Dependence on government health care, both Medicare and Medicaid, is only growing. Over the last 10 years, the number of Americans over the age of 65 has risen by 6 million. Of the 8.5 million who enrolled in the exchanges during 2014, over 6 million enrolled in Medicaid. Scott Atlas, senior fellow at the Hoover Institution, says that 140 million Americans will have government health insurance by 2020.

What does the rise in the number of Americans on Medicare and Medicaid mean for health care? Reduced access to care. Already, a majority of American doctors refuse to treat Medicaid patients, and more than 20 percent of primary care doctors refuse to accept new Medicare patients — five times larger than those who refuse to accept new patients with private insurance.
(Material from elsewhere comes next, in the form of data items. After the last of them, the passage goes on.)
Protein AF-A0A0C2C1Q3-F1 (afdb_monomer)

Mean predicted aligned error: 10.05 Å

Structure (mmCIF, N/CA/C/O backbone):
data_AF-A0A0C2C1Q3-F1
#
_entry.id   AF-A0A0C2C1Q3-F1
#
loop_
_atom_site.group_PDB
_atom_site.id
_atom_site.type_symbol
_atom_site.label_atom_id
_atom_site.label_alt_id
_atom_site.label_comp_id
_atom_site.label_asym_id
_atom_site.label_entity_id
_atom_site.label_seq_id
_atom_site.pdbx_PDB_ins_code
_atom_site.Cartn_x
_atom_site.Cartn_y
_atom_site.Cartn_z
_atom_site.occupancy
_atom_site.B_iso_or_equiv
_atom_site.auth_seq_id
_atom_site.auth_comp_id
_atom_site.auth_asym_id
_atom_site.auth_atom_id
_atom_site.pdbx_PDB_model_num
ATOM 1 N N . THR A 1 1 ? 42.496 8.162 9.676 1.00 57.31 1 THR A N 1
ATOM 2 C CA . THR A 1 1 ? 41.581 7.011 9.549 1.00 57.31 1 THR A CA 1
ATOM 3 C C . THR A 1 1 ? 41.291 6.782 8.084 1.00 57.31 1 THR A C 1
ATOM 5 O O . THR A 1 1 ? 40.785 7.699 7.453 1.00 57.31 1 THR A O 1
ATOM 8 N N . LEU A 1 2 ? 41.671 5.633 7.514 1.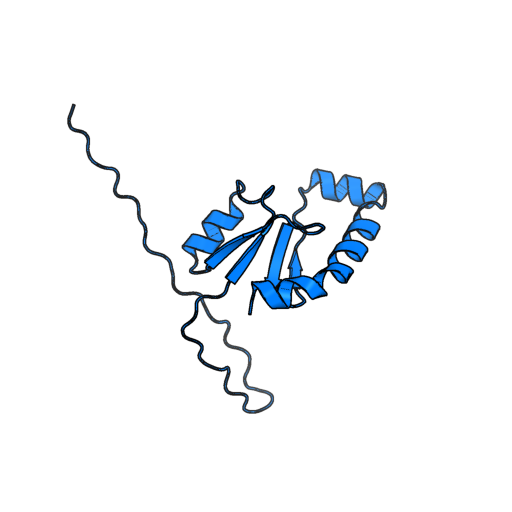00 53.09 2 LEU A N 1
ATOM 9 C CA . LEU A 1 2 ? 41.290 5.291 6.139 1.00 53.09 2 LEU A CA 1
ATOM 10 C C . LEU A 1 2 ? 39.765 5.104 6.086 1.00 53.09 2 LEU A C 1
ATOM 12 O O . LEU A 1 2 ? 39.230 4.215 6.746 1.00 53.09 2 LEU A O 1
ATOM 16 N N . LEU A 1 3 ? 39.076 5.942 5.313 1.00 59.62 3 LEU A N 1
ATOM 17 C CA . LEU A 1 3 ? 37.690 5.716 4.914 1.00 59.62 3 LEU A CA 1
ATOM 18 C C . LEU A 1 3 ? 37.701 4.613 3.856 1.00 59.62 3 LEU A C 1
ATOM 20 O O . LEU A 1 3 ? 37.999 4.868 2.693 1.00 59.62 3 LEU A O 1
ATOM 24 N N . ILE A 1 4 ? 37.423 3.378 4.263 1.00 67.62 4 ILE A N 1
ATOM 25 C CA . ILE A 1 4 ? 37.098 2.314 3.315 1.00 67.62 4 ILE A CA 1
ATOM 26 C C . ILE A 1 4 ? 35.685 2.633 2.812 1.00 67.62 4 ILE A C 1
ATOM 28 O O . ILE A 1 4 ? 34.754 2.620 3.625 1.00 67.62 4 ILE A O 1
ATOM 32 N N . PRO A 1 5 ? 35.485 2.961 1.523 1.00 63.78 5 PRO A N 1
ATOM 33 C CA . PRO A 1 5 ? 34.143 3.182 1.010 1.00 63.78 5 PRO A CA 1
ATOM 34 C C . PRO A 1 5 ? 33.346 1.886 1.171 1.00 63.78 5 PRO A C 1
ATOM 36 O O . PRO A 1 5 ? 33.773 0.823 0.711 1.00 63.78 5 PRO A O 1
ATOM 39 N N . ARG A 1 6 ? 32.186 1.959 1.837 1.00 66.75 6 ARG A N 1
ATOM 40 C CA . ARG A 1 6 ? 31.223 0.855 1.806 1.00 66.75 6 ARG A CA 1
ATOM 41 C C . ARG A 1 6 ? 30.851 0.633 0.343 1.00 66.75 6 ARG A C 1
ATOM 43 O O . ARG A 1 6 ? 30.305 1.529 -0.295 1.00 66.75 6 ARG A O 1
ATOM 50 N N . ARG A 1 7 ? 31.151 -0.552 -0.186 1.00 64.25 7 ARG A N 1
ATOM 51 C CA . ARG A 1 7 ? 30.548 -1.003 -1.439 1.00 64.25 7 ARG A CA 1
ATOM 52 C C . ARG A 1 7 ? 29.066 -1.204 -1.156 1.00 64.25 7 ARG A C 1
ATOM 54 O O . ARG A 1 7 ? 28.706 -2.077 -0.371 1.00 64.25 7 ARG A O 1
ATOM 61 N N . TYR A 1 8 ? 28.235 -0.342 -1.721 1.00 62.94 8 TYR A N 1
ATOM 62 C CA . TYR A 1 8 ? 26.800 -0.566 -1.755 1.00 62.94 8 TYR A CA 1
ATOM 63 C C . TYR A 1 8 ? 26.527 -1.461 -2.955 1.00 62.94 8 TYR A C 1
ATOM 65 O O . TYR A 1 8 ? 26.924 -1.141 -4.071 1.00 62.94 8 TYR A O 1
ATOM 73 N N . GLU A 1 9 ? 25.906 -2.603 -2.707 1.00 68.75 9 GLU A N 1
ATOM 74 C CA . GLU A 1 9 ? 25.423 -3.485 -3.760 1.00 68.75 9 GLU A CA 1
ATOM 75 C C . GLU A 1 9 ? 24.203 -2.807 -4.395 1.00 68.75 9 GLU A C 1
ATOM 77 O O . GLU A 1 9 ? 23.160 -2.648 -3.758 1.00 68.75 9 GLU A O 1
ATOM 82 N N . THR A 1 10 ? 24.387 -2.275 -5.603 1.00 68.31 10 THR A N 1
ATOM 83 C CA . THR A 1 10 ? 23.363 -1.512 -6.340 1.00 68.31 10 THR A CA 1
ATOM 84 C C . THR A 1 10 ? 22.704 -2.327 -7.445 1.00 68.31 10 THR A C 1
ATOM 86 O O . THR A 1 10 ? 21.846 -1.808 -8.159 1.00 68.31 10 THR A O 1
ATOM 89 N N . GLU A 1 11 ? 23.127 -3.576 -7.622 1.00 80.19 11 GLU A N 1
ATOM 90 C CA . GLU A 1 11 ? 22.553 -4.470 -8.618 1.00 80.19 11 GLU A CA 1
ATOM 91 C C . GLU A 1 11 ? 21.121 -4.834 -8.219 1.00 80.19 11 GLU A C 1
ATOM 93 O O . GLU A 1 11 ? 20.828 -5.126 -7.058 1.00 80.19 11 GLU A O 1
ATOM 98 N N . ARG A 1 12 ? 20.213 -4.754 -9.194 1.00 87.19 12 ARG A N 1
ATOM 99 C CA . ARG A 1 12 ? 18.833 -5.213 -9.046 1.00 87.19 12 ARG A CA 1
ATOM 100 C C . ARG A 1 12 ? 18.704 -6.566 -9.722 1.00 87.19 12 ARG A C 1
ATOM 102 O O . ARG A 1 12 ? 19.252 -6.759 -10.805 1.00 87.19 12 ARG A O 1
ATOM 109 N N . GLU A 1 13 ? 17.954 -7.458 -9.097 1.00 86.50 13 GLU A N 1
ATOM 110 C CA . GLU A 1 13 ? 17.615 -8.752 -9.678 1.00 86.50 13 GLU A CA 1
ATOM 111 C C . GLU A 1 13 ? 16.715 -8.578 -10.912 1.00 86.50 13 GLU A C 1
ATOM 113 O O . GLU A 1 13 ? 15.989 -7.587 -11.034 1.00 86.50 13 GLU A O 1
ATOM 118 N N . GLU A 1 14 ? 16.739 -9.551 -11.823 1.00 82.25 14 GLU A N 1
ATOM 119 C CA . GLU A 1 14 ? 15.693 -9.668 -12.837 1.00 82.25 14 GLU A CA 1
ATOM 120 C C . GLU A 1 14 ? 14.396 -10.166 -12.198 1.00 82.25 14 GLU A C 1
ATOM 122 O O . GLU A 1 14 ? 14.399 -11.016 -11.304 1.00 82.25 14 GLU A O 1
ATOM 127 N N . VAL A 1 15 ? 13.266 -9.640 -12.670 1.00 78.19 15 VAL A N 1
ATOM 128 C CA . VAL A 1 15 ? 11.964 -10.043 -12.145 1.00 78.19 15 VAL A CA 1
ATOM 129 C C . VAL A 1 15 ? 11.653 -11.458 -12.620 1.00 78.19 15 VAL A C 1
ATOM 131 O O . VAL A 1 15 ? 11.498 -11.699 -13.818 1.00 78.19 15 VAL A O 1
ATOM 134 N N . ALA A 1 16 ? 11.527 -12.391 -11.678 1.00 71.69 16 ALA A N 1
ATOM 135 C CA . ALA A 1 16 ? 11.103 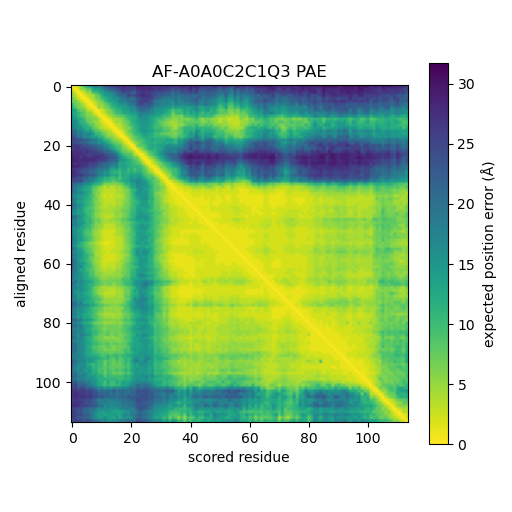-13.753 -11.972 1.00 71.69 16 ALA A CA 1
ATOM 136 C C . ALA A 1 16 ? 9.688 -13.739 -12.577 1.00 71.69 16 ALA A C 1
ATOM 138 O O . ALA A 1 16 ? 8.713 -13.426 -11.890 1.00 71.69 16 ALA A O 1
ATOM 139 N N . ARG A 1 17 ? 9.567 -14.074 -13.867 1.00 69.69 17 ARG A N 1
ATOM 140 C CA . ARG A 1 17 ? 8.266 -14.290 -14.507 1.00 69.69 17 ARG A CA 1
ATOM 141 C C . ARG A 1 17 ? 7.750 -15.656 -14.058 1.00 69.69 17 ARG A C 1
ATOM 143 O O . ARG A 1 17 ? 8.452 -16.656 -14.177 1.00 69.69 17 ARG A O 1
ATOM 150 N N . LEU A 1 18 ? 6.544 -15.699 -13.496 1.00 69.75 18 LEU A N 1
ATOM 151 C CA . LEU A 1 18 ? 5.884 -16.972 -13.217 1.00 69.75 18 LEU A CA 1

And the number of those refusing to accept Medicare is growing: 10,000 doctors chose not to participate in Medicare in 2012, three times larger than those who opted out in 2009.

America is also facing a doctor shortage of 124,000 physicians by 2025, two-thirds of which will be in specialist care. This is significant, because seniors (who are on Medicare) rely heavily on specialists. Unfortunately, writes Atlas, fewer doctors are going to want to enter the profession due to cuts, noting that the Medicare Payment Advisory Commission has recommended cuts to specialists that, after adjusting for inflation, will amount to a 50 percent drop in payments after a decade.

Not only will there be fewer doctors to choose from, but insurance plans are limiting access to those doctors who are available in order to keep premium costs down, offering insurance plans that offer relatively few health care providers. According to a report from McKinsey, the vast majority (68 percent) of Obamacare insurance plans provide enrollees with access to narrow or “very narrow” networks, and most of America’s best cancer care hospitals are not included in state exchange plans.

As Atlas explains, government policy is reducing the attractiveness of becoming a doctor and limiting patients’ ability to access specialists and seek care at the nation’s best hospitals.